_What the task requires_: In the records below, begin at the line that has "ATOM 84 N N" and stop after the line that has "ATOM 130 N N"; quote those lines verbatim and nothing more.

[Dataset entries]
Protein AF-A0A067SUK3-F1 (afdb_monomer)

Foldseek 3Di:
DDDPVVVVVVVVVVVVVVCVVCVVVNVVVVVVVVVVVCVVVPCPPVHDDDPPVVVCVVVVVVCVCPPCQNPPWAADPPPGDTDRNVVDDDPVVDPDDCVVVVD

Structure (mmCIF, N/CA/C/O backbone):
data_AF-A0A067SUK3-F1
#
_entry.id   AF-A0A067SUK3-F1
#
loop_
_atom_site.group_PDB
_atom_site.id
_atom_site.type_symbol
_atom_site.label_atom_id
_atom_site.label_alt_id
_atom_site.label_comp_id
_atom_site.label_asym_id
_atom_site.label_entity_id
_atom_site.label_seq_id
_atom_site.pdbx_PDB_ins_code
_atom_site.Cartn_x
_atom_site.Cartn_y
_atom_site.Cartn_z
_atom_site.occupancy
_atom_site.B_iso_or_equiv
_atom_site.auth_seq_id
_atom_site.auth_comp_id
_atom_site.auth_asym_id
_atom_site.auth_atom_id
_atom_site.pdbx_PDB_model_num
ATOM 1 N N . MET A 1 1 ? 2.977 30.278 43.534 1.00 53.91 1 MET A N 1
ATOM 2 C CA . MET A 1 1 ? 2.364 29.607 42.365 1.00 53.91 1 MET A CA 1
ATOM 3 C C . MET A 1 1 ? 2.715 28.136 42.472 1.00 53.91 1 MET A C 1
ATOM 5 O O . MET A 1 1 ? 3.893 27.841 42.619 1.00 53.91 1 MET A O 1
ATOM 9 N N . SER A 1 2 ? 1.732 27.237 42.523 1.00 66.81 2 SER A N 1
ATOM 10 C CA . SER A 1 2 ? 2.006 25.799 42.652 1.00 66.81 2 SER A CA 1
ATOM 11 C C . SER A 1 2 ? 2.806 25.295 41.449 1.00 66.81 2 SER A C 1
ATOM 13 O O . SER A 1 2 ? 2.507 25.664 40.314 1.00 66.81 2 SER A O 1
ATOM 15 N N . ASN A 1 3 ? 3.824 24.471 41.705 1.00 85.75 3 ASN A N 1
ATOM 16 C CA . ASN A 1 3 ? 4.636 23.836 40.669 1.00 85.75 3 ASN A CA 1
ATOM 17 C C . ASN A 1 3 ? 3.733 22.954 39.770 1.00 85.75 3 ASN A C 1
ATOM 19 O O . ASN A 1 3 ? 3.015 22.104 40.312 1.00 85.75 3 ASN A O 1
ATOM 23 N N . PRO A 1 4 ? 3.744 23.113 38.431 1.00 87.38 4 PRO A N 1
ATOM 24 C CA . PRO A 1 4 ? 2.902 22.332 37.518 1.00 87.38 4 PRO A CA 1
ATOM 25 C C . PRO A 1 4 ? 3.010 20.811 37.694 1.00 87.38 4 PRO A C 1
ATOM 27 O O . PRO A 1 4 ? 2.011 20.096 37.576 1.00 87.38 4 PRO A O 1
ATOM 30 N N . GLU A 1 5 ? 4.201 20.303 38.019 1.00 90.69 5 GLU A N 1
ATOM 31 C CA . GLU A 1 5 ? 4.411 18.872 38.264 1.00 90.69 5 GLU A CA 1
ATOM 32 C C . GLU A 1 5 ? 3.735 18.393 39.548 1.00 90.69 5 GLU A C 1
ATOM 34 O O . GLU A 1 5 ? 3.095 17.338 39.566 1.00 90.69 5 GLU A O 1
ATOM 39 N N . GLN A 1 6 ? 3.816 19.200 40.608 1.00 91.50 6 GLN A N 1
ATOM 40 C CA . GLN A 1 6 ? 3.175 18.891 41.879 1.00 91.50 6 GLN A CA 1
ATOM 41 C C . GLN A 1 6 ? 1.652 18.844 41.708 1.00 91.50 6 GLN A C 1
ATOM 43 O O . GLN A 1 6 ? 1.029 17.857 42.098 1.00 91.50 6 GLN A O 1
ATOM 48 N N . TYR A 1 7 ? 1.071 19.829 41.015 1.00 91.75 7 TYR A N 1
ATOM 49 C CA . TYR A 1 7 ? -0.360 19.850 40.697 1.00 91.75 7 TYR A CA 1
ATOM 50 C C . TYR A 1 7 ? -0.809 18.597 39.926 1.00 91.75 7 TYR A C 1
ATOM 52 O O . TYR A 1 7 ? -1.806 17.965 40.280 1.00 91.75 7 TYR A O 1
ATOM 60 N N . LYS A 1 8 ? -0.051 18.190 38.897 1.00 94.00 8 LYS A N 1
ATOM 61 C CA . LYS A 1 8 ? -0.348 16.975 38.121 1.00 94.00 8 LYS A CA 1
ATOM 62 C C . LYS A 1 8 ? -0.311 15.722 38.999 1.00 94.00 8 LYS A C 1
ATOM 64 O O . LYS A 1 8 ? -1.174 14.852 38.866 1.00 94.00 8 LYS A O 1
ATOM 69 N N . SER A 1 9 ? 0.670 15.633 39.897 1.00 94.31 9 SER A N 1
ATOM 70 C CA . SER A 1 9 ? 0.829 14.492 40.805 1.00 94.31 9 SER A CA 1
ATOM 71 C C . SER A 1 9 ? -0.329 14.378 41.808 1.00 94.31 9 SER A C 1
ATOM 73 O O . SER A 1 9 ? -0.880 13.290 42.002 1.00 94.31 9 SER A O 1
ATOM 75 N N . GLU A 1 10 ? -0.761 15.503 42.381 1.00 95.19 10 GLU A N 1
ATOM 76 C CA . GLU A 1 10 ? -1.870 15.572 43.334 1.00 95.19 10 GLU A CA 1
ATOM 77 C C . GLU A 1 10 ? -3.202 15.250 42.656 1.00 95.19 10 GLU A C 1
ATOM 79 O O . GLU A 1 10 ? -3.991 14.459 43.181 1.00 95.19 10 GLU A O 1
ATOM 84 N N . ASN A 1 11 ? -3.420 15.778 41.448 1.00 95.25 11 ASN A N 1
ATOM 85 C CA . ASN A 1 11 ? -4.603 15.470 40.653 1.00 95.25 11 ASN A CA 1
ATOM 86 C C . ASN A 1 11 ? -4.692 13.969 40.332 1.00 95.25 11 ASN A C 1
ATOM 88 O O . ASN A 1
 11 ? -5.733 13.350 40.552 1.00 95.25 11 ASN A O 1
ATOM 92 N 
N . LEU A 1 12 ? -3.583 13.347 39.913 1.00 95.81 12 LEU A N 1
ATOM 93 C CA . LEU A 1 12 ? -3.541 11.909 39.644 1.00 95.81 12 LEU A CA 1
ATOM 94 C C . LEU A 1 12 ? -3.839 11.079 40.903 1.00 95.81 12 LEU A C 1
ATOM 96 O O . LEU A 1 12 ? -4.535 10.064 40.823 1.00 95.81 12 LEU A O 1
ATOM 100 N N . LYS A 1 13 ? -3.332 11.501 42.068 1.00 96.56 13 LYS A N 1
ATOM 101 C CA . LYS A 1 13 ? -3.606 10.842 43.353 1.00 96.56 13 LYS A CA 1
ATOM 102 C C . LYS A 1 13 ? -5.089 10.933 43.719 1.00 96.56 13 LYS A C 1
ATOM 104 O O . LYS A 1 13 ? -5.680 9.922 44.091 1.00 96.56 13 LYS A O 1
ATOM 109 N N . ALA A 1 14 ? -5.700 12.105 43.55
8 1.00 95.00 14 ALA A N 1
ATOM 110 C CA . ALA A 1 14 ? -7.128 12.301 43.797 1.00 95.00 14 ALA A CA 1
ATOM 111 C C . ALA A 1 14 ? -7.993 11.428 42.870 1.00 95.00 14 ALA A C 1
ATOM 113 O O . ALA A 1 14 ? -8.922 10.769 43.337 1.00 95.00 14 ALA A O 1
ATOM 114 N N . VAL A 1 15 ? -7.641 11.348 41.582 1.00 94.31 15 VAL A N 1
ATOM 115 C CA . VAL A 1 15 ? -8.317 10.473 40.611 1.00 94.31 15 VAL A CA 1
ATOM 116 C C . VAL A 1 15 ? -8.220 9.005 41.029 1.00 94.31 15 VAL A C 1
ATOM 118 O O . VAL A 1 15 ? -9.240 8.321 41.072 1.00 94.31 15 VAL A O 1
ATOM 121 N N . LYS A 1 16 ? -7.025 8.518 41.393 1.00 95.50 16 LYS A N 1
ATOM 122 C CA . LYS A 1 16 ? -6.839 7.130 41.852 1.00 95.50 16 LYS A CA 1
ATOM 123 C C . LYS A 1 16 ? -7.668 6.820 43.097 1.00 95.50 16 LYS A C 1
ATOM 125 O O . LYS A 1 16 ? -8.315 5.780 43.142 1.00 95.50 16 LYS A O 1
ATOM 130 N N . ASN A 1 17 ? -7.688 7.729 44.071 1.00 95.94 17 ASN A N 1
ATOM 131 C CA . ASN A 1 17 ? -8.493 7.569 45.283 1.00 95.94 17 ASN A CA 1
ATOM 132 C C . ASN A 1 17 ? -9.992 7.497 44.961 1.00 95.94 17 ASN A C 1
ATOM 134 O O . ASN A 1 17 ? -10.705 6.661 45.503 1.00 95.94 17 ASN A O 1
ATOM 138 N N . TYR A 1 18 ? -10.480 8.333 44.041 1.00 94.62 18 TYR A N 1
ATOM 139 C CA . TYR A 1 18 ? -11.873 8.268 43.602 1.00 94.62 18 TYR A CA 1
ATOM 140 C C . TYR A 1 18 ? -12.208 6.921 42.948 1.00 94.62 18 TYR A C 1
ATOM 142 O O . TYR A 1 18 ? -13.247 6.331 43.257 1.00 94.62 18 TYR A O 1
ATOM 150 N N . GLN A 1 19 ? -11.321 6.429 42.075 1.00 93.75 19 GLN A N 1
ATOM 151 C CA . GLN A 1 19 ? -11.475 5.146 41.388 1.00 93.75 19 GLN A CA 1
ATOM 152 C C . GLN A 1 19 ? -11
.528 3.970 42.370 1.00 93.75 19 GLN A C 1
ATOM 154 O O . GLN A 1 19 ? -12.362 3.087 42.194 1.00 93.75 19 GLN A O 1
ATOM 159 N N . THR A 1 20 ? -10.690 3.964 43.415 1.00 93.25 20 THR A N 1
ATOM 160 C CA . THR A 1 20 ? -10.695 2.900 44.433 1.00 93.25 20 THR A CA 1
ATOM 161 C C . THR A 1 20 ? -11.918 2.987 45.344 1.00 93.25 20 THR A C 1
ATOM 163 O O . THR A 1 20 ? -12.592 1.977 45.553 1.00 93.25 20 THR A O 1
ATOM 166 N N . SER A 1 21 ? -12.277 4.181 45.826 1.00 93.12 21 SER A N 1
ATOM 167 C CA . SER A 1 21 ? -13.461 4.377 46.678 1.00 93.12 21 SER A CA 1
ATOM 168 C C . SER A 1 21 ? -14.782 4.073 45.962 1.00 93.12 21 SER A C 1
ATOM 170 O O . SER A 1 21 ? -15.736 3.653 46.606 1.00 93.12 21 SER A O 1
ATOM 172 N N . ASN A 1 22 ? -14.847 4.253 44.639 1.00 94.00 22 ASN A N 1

_Solution_:
ATOM 84 N N . ASN A 1 11 ? -3.420 15.778 41.448 1.00 95.25 11 ASN A N 1
ATOM 85 C CA . ASN A 1 11 ? -4.603 15.470 40.653 1.00 95.25 11 ASN A CA 1
ATOM 86 C C . ASN A 1 11 ? -4.692 13.969 40.332 1.00 95.25 11 ASN A C 1
ATOM 88 O O . ASN A 1
 11 ? -5.733 13.350 40.552 1.00 95.25 11 ASN A O 1
ATOM 92 N 
N . LEU A 1 12 ? -3.583 13.347 39.913 1.00 95.81 12 LEU A N 1
ATOM 93 C CA . LEU A 1 12 ? -3.541 11.909 39.644 1.00 95.81 12 LEU A CA 1
ATOM 94 C C . LEU A 1 12 ? -3.839 11.079 40.903 1.00 95.81 12 LEU A C 1
ATOM 96 O O . LEU A 1 12 ? -4.535 10.064 40.823 1.00 95.81 12 LEU A O 1
ATOM 100 N N . LYS A 1 13 ? -3.332 11.501 42.068 1.00 96.56 13 LYS A N 1
ATOM 101 C CA . LYS A 1 13 ? -3.606 10.842 43.353 1.00 96.56 13 LYS A CA 1
ATOM 102 C C . LYS A 1 13 ? -5.089 10.933 43.719 1.00 96.56 13 LYS A C 1
ATOM 104 O O . LYS A 1 13 ? -5.680 9.922 44.091 1.00 96.56 13 LYS A O 1
ATOM 109 N N . ALA A 1 14 ? -5.700 12.105 43.55
8 1.00 95.00 14 ALA A N 1
ATOM 110 C CA . ALA A 1 14 ? -7.128 12.301 43.797 1.00 95.00 14 ALA A CA 1
ATOM 111 C C . ALA A 1 14 ? -7.993 11.428 42.870 1.00 95.00 14 ALA A C 1
ATOM 113 O O . ALA A 1 14 ? -8.922 10.769 43.337 1.00 95.00 14 ALA A O 1
ATOM 114 N N . VAL A 1 15 ? -7.641 11.348 41.582 1.00 94.31 15 VAL A N 1
ATOM 115 C CA . VAL A 1 15 ? -8.317 10.473 40.611 1.00 94.31 15 VAL A CA 1
ATOM 116 C C . VAL A 1 15 ? -8.220 9.005 41.029 1.00 94.31 15 VAL A C 1
ATOM 118 O O . VAL A 1 15 ? -9.240 8.321 41.072 1.00 94.31 15 VAL A O 1
ATOM 121 N N . LYS A 1 16 ? -7.025 8.518 41.393 1.00 95.50 16 LYS A N 1
ATOM 122 C CA . LYS A 1 16 ? -6.839 7.130 41.852 1.00 95.50 16 LYS A CA 1
ATOM 123 C C . LYS A 1 16 ? -7.668 6.820 43.097 1.00 95.50 16 LYS A C 1
ATOM 125 O O . LYS A 1 16 ? -8.315 5.780 43.142 1.00 95.50 16 LYS A O 1
ATOM 130 N N . ASN A 1 17 ? -7.688 7.729 44.071 1.00 95.94 17 ASN A N 1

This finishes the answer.